■ **WORK INSTRUCTION**
The copy should run from the line containing "ATOM 273 N N" through the last line of the entries below, exactly as written, with pictures omitted.

■ **RECORD EXCERPTS**
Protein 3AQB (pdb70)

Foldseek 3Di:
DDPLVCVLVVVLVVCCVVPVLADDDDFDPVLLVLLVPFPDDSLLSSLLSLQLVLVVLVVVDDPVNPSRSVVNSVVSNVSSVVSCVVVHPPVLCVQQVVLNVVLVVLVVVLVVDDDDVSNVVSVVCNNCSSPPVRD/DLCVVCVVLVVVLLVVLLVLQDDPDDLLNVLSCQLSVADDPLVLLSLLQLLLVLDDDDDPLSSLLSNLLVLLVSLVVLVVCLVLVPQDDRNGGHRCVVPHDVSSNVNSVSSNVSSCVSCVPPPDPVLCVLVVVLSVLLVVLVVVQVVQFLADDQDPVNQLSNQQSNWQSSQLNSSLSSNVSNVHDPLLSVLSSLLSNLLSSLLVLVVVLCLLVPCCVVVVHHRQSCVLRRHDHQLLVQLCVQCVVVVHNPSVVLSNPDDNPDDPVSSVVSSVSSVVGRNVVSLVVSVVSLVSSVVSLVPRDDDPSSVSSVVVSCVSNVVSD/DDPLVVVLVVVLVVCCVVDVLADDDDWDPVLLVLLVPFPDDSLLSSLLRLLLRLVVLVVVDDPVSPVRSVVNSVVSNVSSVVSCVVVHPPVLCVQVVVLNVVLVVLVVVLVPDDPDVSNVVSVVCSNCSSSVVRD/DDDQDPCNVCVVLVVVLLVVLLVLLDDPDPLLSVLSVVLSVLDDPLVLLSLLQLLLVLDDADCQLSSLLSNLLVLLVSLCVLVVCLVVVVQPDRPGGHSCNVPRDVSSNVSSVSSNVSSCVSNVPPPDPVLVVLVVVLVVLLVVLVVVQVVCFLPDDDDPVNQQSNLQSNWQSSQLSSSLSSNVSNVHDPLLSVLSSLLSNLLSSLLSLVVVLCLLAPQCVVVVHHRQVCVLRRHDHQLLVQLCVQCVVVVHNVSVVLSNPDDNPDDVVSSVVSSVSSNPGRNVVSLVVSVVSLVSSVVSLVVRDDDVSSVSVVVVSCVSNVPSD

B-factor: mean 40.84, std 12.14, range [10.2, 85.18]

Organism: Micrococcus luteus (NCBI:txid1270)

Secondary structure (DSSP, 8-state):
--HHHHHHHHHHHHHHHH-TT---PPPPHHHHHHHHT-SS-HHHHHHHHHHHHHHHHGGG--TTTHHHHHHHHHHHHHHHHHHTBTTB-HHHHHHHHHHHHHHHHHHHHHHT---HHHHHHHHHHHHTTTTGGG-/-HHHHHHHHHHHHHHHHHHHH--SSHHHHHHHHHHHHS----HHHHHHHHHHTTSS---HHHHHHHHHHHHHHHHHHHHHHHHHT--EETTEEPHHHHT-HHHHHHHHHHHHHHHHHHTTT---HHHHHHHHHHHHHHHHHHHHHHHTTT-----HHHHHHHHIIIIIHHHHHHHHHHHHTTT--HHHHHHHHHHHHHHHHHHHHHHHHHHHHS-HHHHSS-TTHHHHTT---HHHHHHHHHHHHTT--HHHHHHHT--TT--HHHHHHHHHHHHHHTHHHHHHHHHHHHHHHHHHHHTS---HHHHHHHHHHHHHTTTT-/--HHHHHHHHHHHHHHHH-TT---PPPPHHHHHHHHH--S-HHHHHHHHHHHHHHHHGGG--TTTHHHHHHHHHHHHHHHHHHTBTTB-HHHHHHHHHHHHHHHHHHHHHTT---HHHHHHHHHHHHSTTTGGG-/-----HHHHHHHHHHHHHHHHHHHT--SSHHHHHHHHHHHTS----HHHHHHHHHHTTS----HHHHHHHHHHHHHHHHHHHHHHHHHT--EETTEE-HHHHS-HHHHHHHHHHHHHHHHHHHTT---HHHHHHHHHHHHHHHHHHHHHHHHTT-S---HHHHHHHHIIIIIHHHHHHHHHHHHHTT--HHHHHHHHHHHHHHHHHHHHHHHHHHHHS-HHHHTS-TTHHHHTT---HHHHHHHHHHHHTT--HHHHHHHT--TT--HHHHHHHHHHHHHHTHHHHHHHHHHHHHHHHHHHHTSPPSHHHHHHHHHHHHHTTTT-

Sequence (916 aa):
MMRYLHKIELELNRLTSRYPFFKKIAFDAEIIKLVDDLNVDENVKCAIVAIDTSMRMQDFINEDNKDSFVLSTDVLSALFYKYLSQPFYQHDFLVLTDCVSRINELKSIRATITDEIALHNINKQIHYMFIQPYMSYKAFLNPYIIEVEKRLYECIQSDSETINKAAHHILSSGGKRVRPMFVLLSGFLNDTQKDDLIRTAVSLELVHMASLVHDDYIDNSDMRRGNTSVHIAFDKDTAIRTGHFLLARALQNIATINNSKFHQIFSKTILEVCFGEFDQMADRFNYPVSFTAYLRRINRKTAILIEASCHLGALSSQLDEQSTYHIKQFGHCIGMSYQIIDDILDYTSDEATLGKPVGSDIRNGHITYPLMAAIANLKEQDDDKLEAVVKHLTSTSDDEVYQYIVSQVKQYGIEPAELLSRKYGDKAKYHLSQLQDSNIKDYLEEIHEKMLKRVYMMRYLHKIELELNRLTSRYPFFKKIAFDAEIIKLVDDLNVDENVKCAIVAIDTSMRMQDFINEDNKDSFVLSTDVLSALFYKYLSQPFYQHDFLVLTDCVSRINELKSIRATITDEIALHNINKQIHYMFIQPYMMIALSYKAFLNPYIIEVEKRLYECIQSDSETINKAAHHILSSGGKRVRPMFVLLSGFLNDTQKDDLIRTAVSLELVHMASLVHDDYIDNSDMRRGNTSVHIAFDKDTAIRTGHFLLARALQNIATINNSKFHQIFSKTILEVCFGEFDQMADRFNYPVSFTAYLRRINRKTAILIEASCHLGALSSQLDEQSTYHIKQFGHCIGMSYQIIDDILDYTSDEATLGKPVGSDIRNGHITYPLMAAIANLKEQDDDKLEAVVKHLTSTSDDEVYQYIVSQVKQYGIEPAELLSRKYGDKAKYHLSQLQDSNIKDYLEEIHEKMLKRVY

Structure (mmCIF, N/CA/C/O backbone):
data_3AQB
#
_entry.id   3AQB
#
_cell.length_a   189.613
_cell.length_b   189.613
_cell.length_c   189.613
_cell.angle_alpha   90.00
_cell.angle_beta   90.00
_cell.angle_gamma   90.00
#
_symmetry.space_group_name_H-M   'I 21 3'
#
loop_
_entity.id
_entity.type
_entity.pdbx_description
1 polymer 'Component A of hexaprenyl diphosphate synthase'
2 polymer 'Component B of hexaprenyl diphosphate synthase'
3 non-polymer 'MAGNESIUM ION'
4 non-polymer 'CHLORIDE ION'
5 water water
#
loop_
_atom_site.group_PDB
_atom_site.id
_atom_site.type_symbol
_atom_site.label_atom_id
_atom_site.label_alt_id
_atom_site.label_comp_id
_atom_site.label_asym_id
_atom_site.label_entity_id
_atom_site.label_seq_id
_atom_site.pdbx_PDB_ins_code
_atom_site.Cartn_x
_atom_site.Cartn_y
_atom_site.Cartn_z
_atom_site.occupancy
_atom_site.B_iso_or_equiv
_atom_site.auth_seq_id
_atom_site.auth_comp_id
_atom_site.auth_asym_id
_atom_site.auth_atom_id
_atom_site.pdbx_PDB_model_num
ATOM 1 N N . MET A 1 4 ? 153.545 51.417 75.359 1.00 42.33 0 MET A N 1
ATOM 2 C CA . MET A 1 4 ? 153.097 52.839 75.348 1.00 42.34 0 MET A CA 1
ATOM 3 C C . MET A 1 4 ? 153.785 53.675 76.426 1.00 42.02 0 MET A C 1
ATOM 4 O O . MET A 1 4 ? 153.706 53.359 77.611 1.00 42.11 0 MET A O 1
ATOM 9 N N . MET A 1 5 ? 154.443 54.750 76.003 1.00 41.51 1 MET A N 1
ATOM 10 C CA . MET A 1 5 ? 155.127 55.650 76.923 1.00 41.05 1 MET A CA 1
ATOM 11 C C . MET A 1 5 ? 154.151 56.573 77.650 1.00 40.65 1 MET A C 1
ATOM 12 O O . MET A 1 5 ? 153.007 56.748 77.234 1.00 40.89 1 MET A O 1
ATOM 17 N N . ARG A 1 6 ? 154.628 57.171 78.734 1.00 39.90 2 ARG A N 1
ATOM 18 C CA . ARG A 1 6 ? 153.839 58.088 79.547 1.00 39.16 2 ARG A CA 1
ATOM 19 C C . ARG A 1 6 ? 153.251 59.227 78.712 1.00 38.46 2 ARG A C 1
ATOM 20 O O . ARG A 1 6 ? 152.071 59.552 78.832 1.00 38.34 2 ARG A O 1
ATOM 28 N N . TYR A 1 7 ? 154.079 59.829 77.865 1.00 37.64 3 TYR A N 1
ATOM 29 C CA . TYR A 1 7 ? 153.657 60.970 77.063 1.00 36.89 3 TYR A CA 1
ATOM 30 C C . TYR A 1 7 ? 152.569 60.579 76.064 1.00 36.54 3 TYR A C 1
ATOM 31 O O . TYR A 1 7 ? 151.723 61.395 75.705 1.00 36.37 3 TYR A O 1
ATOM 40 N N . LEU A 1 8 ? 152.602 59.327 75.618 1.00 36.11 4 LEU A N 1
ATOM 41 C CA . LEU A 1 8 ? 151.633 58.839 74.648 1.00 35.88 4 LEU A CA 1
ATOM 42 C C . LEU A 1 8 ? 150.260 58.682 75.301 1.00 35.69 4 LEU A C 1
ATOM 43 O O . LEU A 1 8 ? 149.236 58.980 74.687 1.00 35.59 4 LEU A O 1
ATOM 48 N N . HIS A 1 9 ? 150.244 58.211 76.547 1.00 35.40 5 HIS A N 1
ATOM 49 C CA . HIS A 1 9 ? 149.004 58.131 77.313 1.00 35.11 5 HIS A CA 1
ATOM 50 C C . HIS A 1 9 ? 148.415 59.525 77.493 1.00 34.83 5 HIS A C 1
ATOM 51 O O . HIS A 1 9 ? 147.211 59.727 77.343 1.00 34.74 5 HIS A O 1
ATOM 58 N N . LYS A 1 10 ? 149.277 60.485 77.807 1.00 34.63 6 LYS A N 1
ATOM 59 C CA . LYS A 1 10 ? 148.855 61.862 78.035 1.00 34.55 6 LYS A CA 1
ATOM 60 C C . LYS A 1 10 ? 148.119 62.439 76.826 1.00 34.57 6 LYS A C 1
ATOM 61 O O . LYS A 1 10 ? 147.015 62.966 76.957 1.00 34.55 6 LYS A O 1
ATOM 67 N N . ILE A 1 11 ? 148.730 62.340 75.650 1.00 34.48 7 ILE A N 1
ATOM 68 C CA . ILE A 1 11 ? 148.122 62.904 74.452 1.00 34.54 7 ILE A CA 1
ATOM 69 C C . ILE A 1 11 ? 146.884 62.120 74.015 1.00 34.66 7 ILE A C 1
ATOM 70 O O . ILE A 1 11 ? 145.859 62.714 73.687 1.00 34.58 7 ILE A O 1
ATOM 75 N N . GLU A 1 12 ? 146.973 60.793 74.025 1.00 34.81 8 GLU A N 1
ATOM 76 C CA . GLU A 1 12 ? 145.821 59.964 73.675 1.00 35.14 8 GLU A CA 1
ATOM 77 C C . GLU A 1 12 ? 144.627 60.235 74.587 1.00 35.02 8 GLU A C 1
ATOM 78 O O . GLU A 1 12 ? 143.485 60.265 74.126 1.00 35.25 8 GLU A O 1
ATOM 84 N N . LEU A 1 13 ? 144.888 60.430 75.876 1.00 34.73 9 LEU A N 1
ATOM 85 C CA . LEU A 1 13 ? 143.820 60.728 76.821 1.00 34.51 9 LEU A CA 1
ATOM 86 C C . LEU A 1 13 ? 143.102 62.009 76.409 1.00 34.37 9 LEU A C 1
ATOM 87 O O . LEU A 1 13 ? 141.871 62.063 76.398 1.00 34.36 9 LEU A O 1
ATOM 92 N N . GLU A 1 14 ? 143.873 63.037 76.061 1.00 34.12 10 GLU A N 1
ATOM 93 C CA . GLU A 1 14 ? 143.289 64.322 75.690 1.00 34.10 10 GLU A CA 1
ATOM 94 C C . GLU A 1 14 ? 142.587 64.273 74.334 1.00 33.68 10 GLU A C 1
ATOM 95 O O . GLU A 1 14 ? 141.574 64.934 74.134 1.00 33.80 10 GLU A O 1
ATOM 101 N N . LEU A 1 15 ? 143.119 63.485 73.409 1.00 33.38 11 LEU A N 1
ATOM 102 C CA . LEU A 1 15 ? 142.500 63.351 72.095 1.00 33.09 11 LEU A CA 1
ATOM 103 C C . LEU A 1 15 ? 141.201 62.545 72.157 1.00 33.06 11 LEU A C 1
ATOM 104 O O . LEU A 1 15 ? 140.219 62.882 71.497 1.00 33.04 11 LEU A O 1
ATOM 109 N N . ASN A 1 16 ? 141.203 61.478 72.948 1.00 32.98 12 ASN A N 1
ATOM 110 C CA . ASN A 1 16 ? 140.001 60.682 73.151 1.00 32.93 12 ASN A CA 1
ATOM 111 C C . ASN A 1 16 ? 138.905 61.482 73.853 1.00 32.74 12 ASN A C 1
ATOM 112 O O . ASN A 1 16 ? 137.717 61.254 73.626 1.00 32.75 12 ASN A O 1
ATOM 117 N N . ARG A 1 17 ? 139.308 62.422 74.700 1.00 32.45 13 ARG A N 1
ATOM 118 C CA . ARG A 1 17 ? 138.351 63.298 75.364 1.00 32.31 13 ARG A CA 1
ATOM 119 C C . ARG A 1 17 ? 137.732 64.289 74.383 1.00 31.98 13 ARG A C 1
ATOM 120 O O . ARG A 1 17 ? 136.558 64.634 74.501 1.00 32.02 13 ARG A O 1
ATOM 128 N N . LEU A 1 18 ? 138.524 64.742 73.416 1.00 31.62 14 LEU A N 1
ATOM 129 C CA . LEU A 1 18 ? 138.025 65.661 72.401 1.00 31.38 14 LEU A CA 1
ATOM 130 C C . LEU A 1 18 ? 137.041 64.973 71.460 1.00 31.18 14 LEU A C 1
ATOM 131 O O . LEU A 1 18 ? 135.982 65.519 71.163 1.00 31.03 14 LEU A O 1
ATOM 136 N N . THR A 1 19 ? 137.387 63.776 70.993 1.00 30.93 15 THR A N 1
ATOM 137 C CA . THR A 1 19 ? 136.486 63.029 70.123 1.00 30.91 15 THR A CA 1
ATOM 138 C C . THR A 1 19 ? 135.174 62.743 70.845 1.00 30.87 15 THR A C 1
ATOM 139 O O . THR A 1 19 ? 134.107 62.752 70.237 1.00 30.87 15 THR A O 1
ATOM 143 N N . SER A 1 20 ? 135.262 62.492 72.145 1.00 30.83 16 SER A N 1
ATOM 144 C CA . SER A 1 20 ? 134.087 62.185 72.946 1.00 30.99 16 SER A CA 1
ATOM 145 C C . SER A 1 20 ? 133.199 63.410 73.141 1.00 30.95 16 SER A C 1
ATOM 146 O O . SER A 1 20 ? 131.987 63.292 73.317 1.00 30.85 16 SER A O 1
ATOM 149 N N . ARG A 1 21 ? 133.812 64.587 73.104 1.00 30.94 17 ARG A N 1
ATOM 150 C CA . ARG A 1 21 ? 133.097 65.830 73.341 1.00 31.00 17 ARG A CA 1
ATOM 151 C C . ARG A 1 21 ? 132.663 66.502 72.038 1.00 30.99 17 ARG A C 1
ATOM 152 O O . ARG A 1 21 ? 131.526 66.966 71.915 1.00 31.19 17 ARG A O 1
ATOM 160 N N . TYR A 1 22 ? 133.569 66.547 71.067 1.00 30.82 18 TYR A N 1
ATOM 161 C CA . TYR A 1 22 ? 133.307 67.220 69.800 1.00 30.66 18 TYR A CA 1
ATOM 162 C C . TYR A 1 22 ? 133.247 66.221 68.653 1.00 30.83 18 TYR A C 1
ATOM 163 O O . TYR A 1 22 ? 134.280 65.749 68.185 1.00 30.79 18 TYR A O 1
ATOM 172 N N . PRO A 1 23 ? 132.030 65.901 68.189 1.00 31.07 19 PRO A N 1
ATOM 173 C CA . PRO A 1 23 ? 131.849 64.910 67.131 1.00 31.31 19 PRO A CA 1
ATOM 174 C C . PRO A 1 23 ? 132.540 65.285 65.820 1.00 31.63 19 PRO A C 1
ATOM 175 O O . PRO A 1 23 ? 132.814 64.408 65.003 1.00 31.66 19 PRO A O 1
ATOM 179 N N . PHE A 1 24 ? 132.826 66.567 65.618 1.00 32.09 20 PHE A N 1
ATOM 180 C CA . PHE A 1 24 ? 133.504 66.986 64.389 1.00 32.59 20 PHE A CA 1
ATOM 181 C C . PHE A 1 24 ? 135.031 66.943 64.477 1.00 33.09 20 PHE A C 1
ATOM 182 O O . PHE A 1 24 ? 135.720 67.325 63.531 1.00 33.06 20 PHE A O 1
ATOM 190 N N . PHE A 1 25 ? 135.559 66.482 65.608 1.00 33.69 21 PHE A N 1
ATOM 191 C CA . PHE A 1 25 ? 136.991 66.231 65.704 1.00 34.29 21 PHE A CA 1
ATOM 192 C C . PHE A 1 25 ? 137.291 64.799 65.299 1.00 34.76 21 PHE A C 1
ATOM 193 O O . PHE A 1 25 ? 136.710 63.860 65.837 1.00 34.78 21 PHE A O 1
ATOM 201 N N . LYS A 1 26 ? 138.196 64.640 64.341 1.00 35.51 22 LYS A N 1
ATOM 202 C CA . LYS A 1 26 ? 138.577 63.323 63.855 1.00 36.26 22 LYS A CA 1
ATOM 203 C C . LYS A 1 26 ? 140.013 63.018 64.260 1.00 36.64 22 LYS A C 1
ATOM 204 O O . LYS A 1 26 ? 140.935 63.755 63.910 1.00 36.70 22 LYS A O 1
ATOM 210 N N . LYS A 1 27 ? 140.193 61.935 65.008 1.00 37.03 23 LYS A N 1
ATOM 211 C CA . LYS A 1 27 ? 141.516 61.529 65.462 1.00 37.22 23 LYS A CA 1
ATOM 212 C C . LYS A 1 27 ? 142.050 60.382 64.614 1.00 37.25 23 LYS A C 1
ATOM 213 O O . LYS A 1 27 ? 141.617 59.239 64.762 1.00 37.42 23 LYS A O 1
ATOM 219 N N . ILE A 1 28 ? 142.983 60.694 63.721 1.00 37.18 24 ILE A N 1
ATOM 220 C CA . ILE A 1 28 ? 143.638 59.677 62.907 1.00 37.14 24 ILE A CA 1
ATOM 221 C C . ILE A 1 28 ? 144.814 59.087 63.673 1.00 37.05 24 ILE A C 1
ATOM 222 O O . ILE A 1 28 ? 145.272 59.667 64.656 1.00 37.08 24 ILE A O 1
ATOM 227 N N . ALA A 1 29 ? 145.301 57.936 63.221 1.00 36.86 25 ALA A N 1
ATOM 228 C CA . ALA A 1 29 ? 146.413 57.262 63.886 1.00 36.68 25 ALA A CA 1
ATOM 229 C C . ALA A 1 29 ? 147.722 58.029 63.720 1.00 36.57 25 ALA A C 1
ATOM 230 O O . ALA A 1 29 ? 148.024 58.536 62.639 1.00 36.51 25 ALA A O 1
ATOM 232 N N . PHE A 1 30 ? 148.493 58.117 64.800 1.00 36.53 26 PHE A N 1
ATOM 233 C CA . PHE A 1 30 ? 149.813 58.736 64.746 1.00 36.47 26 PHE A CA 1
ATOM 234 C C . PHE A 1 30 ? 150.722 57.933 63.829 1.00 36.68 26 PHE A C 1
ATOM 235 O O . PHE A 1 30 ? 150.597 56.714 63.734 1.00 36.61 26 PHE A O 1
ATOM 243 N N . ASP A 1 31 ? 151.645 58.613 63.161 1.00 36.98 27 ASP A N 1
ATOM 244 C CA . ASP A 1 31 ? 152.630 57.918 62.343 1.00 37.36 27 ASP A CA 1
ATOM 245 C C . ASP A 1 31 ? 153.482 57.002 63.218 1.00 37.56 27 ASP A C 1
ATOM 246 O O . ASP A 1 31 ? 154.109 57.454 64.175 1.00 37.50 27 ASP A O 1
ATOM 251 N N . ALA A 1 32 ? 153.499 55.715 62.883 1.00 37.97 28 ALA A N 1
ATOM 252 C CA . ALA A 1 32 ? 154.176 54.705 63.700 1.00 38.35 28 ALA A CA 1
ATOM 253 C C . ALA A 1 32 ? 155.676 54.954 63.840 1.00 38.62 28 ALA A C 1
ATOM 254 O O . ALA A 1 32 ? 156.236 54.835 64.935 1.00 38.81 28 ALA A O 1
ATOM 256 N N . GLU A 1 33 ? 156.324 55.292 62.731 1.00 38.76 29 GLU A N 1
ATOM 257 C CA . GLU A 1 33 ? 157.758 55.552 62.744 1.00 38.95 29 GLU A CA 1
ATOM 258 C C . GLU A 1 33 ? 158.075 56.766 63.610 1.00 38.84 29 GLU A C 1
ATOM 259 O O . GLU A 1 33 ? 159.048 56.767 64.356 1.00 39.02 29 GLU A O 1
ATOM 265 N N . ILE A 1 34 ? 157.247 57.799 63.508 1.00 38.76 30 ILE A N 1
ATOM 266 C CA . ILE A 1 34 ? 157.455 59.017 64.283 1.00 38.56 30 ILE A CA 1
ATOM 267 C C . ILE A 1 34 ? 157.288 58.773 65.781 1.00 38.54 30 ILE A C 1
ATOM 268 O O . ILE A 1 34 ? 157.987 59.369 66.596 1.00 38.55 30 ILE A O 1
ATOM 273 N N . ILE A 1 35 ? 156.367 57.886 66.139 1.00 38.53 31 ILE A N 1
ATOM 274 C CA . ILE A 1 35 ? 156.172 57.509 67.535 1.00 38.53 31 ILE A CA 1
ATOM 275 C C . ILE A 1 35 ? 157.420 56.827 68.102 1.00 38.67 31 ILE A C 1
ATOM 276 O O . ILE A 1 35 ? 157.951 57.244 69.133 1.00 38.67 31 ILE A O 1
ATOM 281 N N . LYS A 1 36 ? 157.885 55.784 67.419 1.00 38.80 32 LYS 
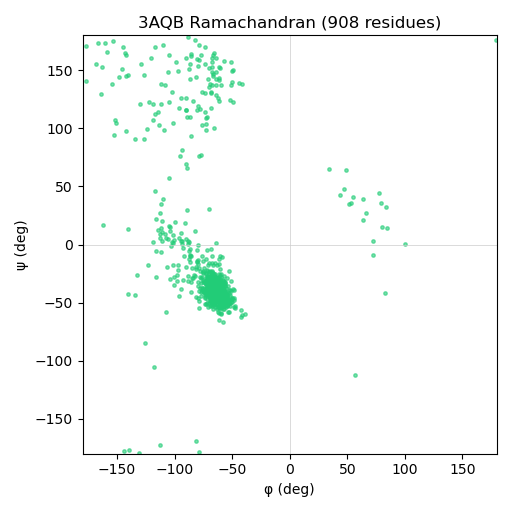A N 1
ATOM 282 C CA . LYS A 1 36 ? 159.097 55.073 67.825 1.00 38.92 32 LYS A CA 1
ATOM 283 C C . LYS A 1 36 ? 160.255 56.026 68.113 1.00 38.77 32 LYS A C 1
ATOM 284 O O . LYS A 1 36 ? 160.924 55.909 69.137 1.00 38.77 32 LYS A O 1
ATOM 290 N N . LEU A 1 37 ? 160.492 56.965 67.202 1.00 38.60 33 LEU A N 1
ATOM 291 C CA . LEU A 1 37 ? 161.574 57.928 67.372 1.00 38.40 33 LEU A CA 1
ATOM 292 C C . LEU A 1 37 ? 161.329 58.838 68.571 1.00 38.22 33 LEU A C 1
ATOM 293 O O . LEU A 1 37 ? 162.211 59.023 69.411 1.00 38.19 33 LEU 
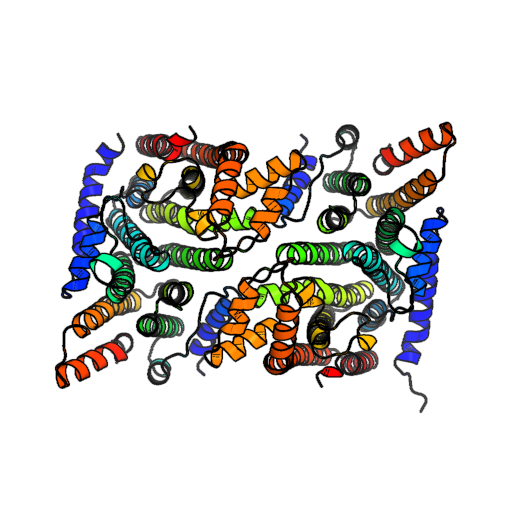A O 1
ATOM 298 N N . VAL A 1 38 ? 160.129 59.406 68.645 1.00 37.93 34 VAL A N 1
ATOM 299 C CA . VAL A 1 38 ? 159.780 60.299 69.743 1.00 37.77 34 VAL A CA 1
ATOM 300 C C . VAL A 1 38 ? 159.925 59.600 71.094 1.00 37.61 34 VAL A C 1
ATOM 301 O O . VAL A 1 38 ? 160.351 60.206 72.074 1.00 37.40 34 VAL A O 1
ATOM 305 N N . ASP A 1 39 ? 159.576 58.319 71.131 1.00 37.50 35 ASP A N 1
ATOM 306 C CA . ASP A 1 39 ? 159.728 57.514 72.333 1.00 37.53 35 ASP A CA 1
ATOM 307 C C . ASP A 1 39 ? 161.119 57.670 72.958 1.00 37.67 35 ASP A C 1
ATOM 308 O O . ASP A 1 39 ? 161.256 57.723 74.181 1.00 37.55 35 ASP A O 1
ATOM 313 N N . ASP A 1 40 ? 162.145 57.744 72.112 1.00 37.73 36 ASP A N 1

■ **WRITTEN ANSWER**
ATOM 273 N N . ILE A 1 35 ? 156.367 57.886 66.139 1.00 38.53 31 ILE A N 1
ATOM 274 C CA . ILE A 1 35 ? 156.172 57.509 67.535 1.00 38.53 31 ILE A CA 1
ATOM 275 C C . ILE A 1 35 ? 157.420 56.827 68.102 1.00 38.67 31 ILE A C 1
ATOM 276 O O . ILE A 1 35 ? 157.951 57.244 69.133 1.00 38.67 31 ILE A O 1
ATOM 281 N N . LYS A 1 36 ? 157.885 55.784 67.419 1.00 38.80 32 LYS 
A N 1
ATOM 282 C CA . LYS A 1 36 ? 159.097 55.073 67.825 1.00 38.92 32 LYS A CA 1
ATOM 283 C C . LYS A 1 36 ? 160.255 56.026 68.113 1.00 38.77 32 LYS A C 1
ATOM 284 O O . LYS A 1 36 ? 160.924 55.909 69.137 1.00 38.77 32 LYS A O 1
ATOM 290 N N . LEU A 1 37 ? 160.492 56.965 67.202 1.00 38.60 33 LEU A N 1
ATOM 291 C CA . LEU A 1 37 ? 161.574 57.928 67.372 1.00 38.40 33 LEU A CA 1
ATOM 292 C C . LEU A 1 37 ? 161.329 58.838 68.571 1.00 38.22 33 LEU A C 1
ATOM 293 O O . LEU A 1 37 ? 162.211 59.023 69.411 1.00 38.19 33 LEU 
A O 1
ATOM 298 N N . VAL A 1 38 ? 160.129 59.406 68.645 1.00 37.93 34 VAL A N 1
ATOM 299 C CA . VAL A 1 38 ? 159.780 60.299 69.743 1.00 37.77 34 VAL A CA 1
ATOM 300 C C . VAL A 1 38 ? 159.925 59.600 71.094 1.00 37.61 34 VAL A C 1
ATOM 301 O O . VAL A 1 38 ? 160.351 60.206 72.074 1.00 37.40 34 VAL A O 1
ATOM 305 N N . ASP A 1 39 ? 159.576 58.319 71.131 1.00 37.50 35 ASP A N 1
ATOM 306 C CA . ASP A 1 39 ? 159.728 57.514 72.333 1.00 37.53 35 ASP A CA 1
ATOM 307 C C . ASP A 1 39 ? 161.119 57.670 72.958 1.00 37.67 35 ASP A C 1
ATOM 308 O O . ASP A 1 39 ? 161.256 57.723 74.181 1.00 37.55 35 ASP A O 1
ATOM 313 N N . ASP A 1 40 ? 162.145 57.744 72.112 1.00 37.73 36 ASP A N 1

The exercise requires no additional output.